Exercise details:
Go to the line below containing "ATOM 43 C CA" and print exactly from there through the line containing "ATOM 52 N N", both included. Print nothing else.

Items from a data source:
____

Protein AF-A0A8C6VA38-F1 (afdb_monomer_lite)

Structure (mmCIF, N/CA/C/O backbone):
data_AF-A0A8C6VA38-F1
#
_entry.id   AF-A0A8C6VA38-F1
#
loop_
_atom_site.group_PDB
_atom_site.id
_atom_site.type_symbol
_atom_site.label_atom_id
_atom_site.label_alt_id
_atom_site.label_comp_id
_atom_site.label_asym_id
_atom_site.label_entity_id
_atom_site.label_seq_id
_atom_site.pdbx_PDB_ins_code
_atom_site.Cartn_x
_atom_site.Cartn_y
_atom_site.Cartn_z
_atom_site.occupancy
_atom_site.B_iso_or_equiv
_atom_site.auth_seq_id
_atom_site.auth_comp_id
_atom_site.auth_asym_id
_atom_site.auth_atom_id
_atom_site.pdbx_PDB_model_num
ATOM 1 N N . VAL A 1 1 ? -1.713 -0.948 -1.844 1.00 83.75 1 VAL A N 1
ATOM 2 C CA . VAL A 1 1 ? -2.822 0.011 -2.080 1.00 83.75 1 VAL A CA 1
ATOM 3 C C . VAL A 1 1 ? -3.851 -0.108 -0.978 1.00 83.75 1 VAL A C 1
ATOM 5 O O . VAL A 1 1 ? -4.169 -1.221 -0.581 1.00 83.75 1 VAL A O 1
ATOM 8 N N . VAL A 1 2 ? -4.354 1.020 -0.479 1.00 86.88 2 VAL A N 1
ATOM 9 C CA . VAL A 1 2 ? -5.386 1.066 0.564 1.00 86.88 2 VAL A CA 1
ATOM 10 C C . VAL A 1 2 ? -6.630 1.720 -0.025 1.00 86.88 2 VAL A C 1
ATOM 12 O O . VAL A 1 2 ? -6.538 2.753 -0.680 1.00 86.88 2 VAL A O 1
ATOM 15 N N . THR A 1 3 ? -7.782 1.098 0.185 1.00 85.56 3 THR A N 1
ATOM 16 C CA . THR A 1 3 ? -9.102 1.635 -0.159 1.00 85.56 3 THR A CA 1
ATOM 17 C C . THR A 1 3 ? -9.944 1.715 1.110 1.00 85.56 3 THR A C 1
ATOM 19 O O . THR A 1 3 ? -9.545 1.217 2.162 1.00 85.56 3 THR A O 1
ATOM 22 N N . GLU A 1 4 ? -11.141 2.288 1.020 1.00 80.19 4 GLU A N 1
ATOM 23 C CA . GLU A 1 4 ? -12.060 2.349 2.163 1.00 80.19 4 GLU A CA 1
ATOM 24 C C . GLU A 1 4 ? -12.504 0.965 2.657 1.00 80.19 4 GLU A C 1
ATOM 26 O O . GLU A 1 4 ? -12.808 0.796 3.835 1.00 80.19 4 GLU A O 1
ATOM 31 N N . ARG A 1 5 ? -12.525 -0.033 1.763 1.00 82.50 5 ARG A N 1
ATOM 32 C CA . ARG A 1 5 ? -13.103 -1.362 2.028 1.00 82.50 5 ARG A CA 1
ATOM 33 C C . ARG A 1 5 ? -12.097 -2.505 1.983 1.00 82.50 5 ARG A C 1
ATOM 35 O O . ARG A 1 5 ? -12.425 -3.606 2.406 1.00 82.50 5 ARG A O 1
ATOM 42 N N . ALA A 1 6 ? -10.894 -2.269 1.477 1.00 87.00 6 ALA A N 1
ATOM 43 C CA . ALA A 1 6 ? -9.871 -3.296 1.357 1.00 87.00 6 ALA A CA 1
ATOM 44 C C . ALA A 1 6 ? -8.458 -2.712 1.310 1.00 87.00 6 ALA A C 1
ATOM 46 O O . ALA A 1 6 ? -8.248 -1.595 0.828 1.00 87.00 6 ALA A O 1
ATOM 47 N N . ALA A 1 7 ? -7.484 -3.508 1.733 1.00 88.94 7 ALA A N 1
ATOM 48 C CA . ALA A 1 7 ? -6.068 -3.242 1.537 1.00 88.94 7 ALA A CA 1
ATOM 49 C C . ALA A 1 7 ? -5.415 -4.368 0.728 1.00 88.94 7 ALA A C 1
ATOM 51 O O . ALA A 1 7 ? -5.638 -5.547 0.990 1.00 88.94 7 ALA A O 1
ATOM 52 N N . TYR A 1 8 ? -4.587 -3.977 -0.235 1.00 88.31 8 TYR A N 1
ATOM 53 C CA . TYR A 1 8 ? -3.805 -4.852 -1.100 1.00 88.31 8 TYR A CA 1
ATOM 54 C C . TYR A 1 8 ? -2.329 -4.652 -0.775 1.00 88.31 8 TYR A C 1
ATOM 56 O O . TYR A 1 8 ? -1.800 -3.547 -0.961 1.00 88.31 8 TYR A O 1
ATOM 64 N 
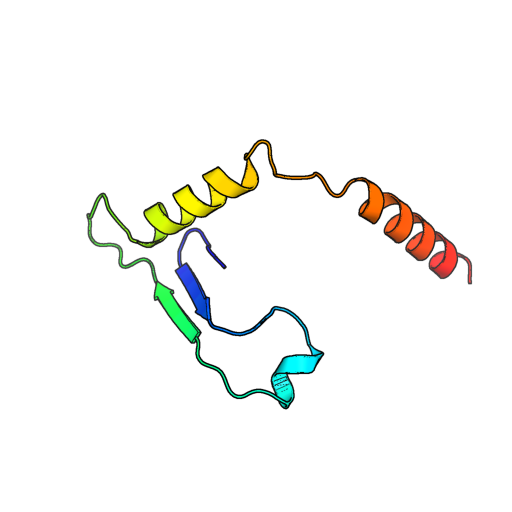N . ILE A 1 9 ? -1.671 -5.702 -0.301 1.00 88.75 9 ILE A N 1
ATOM 65 C CA . ILE A 1 9 ? -0.243 -5.714 0.028 1.00 88.75 9 ILE A CA 1
ATOM 66 C C . ILE A 1 9 ? 0.409 -6.775 -0.851 1.00 88.75 9 ILE A C 1
ATOM 68 O O . ILE A 1 9 ? -0.080 -7.893 -0.916 1.00 88.75 9 ILE A O 1
ATOM 72 N N . GLY A 1 10 ? 1.500 -6.450 -1.528 1.00 87.94 10 GLY A N 1
ATOM 73 C CA . GLY A 1 10 ? 2.236 -7.405 -2.352 1.00 87.94 10 GLY A CA 1
ATOM 74 C C . GLY A 1 10 ? 3.649 -6.910 -2.614 1.00 87.94 10 GLY A C 1
ATOM 75 O O . GLY A 1 10 ? 3.977 -5.784 -2.242 1.00 87.94 10 GLY A O 1
ATOM 76 N N . ASN A 1 11 ? 4.476 -7.746 -3.242 1.00 84.50 11 ASN A N 1
ATOM 77 C CA . ASN A 1 11 ? 5.850 -7.367 -3.599 1.00 84.50 11 ASN A CA 1
ATOM 78 C C . ASN A 1 11 ? 5.973 -6.726 -4.995 1.00 84.50 11 ASN A C 1
ATOM 80 O O . ASN A 1 11 ? 7.077 -6.379 -5.402 1.00 84.50 11 ASN A O 1
ATOM 84 N N . PHE A 1 12 ? 4.866 -6.615 -5.735 1.00 75.62 12 PHE A N 1
ATOM 85 C CA . PHE A 1 12 ? 4.871 -6.138 -7.110 1.00 75.62 12 PHE A CA 1
ATOM 86 C C . PHE A 1 12 ? 4.713 -4.625 -7.194 1.00 75.62 12 PHE A C 1
ATOM 88 O O . PHE A 1 12 ? 3.760 -4.046 -6.661 1.00 75.62 12 PHE A O 1
ATOM 95 N N . ASP A 1 13 ? 5.599 -4.013 -7.969 1.00 75.19 13 ASP A N 1
ATOM 96 C CA . ASP A 1 13 ? 5.421 -2.650 -8.439 1.00 75.19 13 ASP A CA 1
ATOM 97 C C . ASP A 1 13 ? 4.275 -2.565 -9.453 1.00 75.19 13 ASP A C 1
ATOM 99 O O . ASP A 1 13 ? 3.982 -3.502 -10.197 1.00 75.19 13 ASP A O 1
ATOM 103 N N . TRP A 1 14 ? 3.645 -1.393 -9.536 1.00 72.06 14 TRP A N 1
ATOM 104 C CA . TRP A 1 14 ? 2.572 -1.103 -10.494 1.00 72.06 14 TRP A CA 1
ATOM 105 C C . TRP A 1 14 ? 3.157 -0.751 -11.868 1.00 72.06 14 TRP A C 1
ATOM 107 O O . TRP A 1 14 ? 2.844 0.285 -12.455 1.00 72.06 14 TRP A O 1
ATOM 117 N N . VAL A 1 15 ? 4.061 -1.599 -12.361 1.00 73.19 15 VAL A N 1
ATOM 118 C CA . VAL A 1 15 ? 4.780 -1.411 -13.621 1.00 73.19 15 VAL A CA 1
ATOM 119 C C . VAL A 1 15 ? 4.581 -2.645 -14.496 1.00 73.19 15 VAL A C 1
ATOM 121 O O . VAL A 1 15 ? 4.964 -3.757 -14.139 1.00 73.19 15 VAL A O 1
ATOM 124 N N . GLY A 1 16 ? 3.994 -2.422 -15.676 1.00 64.81 16 GLY A N 1
ATOM 125 C CA . GLY A 1 16 ? 3.582 -3.462 -16.625 1.00 64.81 16 GLY A CA 1
ATOM 126 C C . GLY A 1 16 ? 4.681 -4.461 -17.007 1.00 64.81 16 GLY A C 1
ATOM 127 O O . GLY A 1 16 ? 4.395 -5.629 -17.249 1.00 64.81 16 GLY A O 1
ATOM 128 N N . THR A 1 17 ? 5.944 -4.030 -17.021 1.00 66.44 17 THR A N 1
ATOM 129 C CA . THR A 1 17 ? 7.081 -4.853 -17.457 1.00 66.44 17 THR A CA 1
ATOM 130 C C . THR A 1 17 ? 7.401 -6.018 -16.521 1.00 66.44 17 THR A C 1
ATOM 132 O O . THR A 1 17 ? 7.995 -6.993 -16.973 1.00 66.44 17 THR A O 1
ATOM 135 N N . TYR A 1 18 ? 6.990 -5.960 -15.249 1.00 61.53 18 TYR A N 1
ATOM 136 C CA . TYR A 1 18 ? 7.320 -6.995 -14.260 1.00 61.53 18 TYR A CA 1
ATOM 137 C C . TYR A 1 18 ? 6.245 -8.071 -14.093 1.00 61.53 18 TYR A C 1
ATOM 139 O O . TYR A 1 18 ? 6.526 -9.108 -13.494 1.00 61.53 18 TYR A O 1
ATOM 147 N N . PHE A 1 19 ? 5.054 -7.880 -14.671 1.00 63.91 19 PHE A N 1
ATOM 148 C CA . PHE A 1 19 ? 3.946 -8.834 -14.539 1.00 63.91 19 PHE A CA 1
ATOM 149 C C . PHE A 1 19 ? 4.231 -10.199 -15.176 1.00 63.91 19 PHE A C 1
ATOM 151 O O . PHE A 1 19 ? 3.715 -11.204 -14.704 1.00 63.91 19 PHE A O 1
ATOM 158 N N . ASN A 1 20 ? 5.065 -10.243 -16.219 1.00 68.00 20 ASN A N 1
ATOM 159 C CA . ASN A 1 20 ? 5.346 -11.477 -16.960 1.00 68.00 20 ASN A CA 1
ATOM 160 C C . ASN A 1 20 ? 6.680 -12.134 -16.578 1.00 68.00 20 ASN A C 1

____

Worked solution:
ATOM 43 C CA . ALA A 1 6 ? -9.871 -3.296 1.357 1.00 87.00 6 ALA A CA 1
ATOM 44 C C . ALA A 1 6 ? -8.458 -2.712 1.310 1.00 87.00 6 ALA A C 1
ATOM 46 O O . ALA A 1 6 ? -8.248 -1.595 0.828 1.00 87.00 6 ALA A O 1
ATOM 47 N N . ALA A 1 7 ? -7.484 -3.508 1.733 1.00 88.94 7 ALA A N 1
ATOM 48 C CA . ALA A 1 7 ? -6.068 -3.242 1.537 1.00 88.94 7 ALA A CA 1
ATOM 49 C C . ALA A 1 7 ? -5.415 -4.368 0.728 1.00 88.94 7 ALA A C 1
ATOM 51 O O . ALA A 1 7 ? -5.638 -5.547 0.990 1.00 88.94 7 ALA A O 1
ATOM 52 N N . TYR A 1 8 ? -4.587 -3.977 -0.235 1.00 88.31 8 TYR A N 1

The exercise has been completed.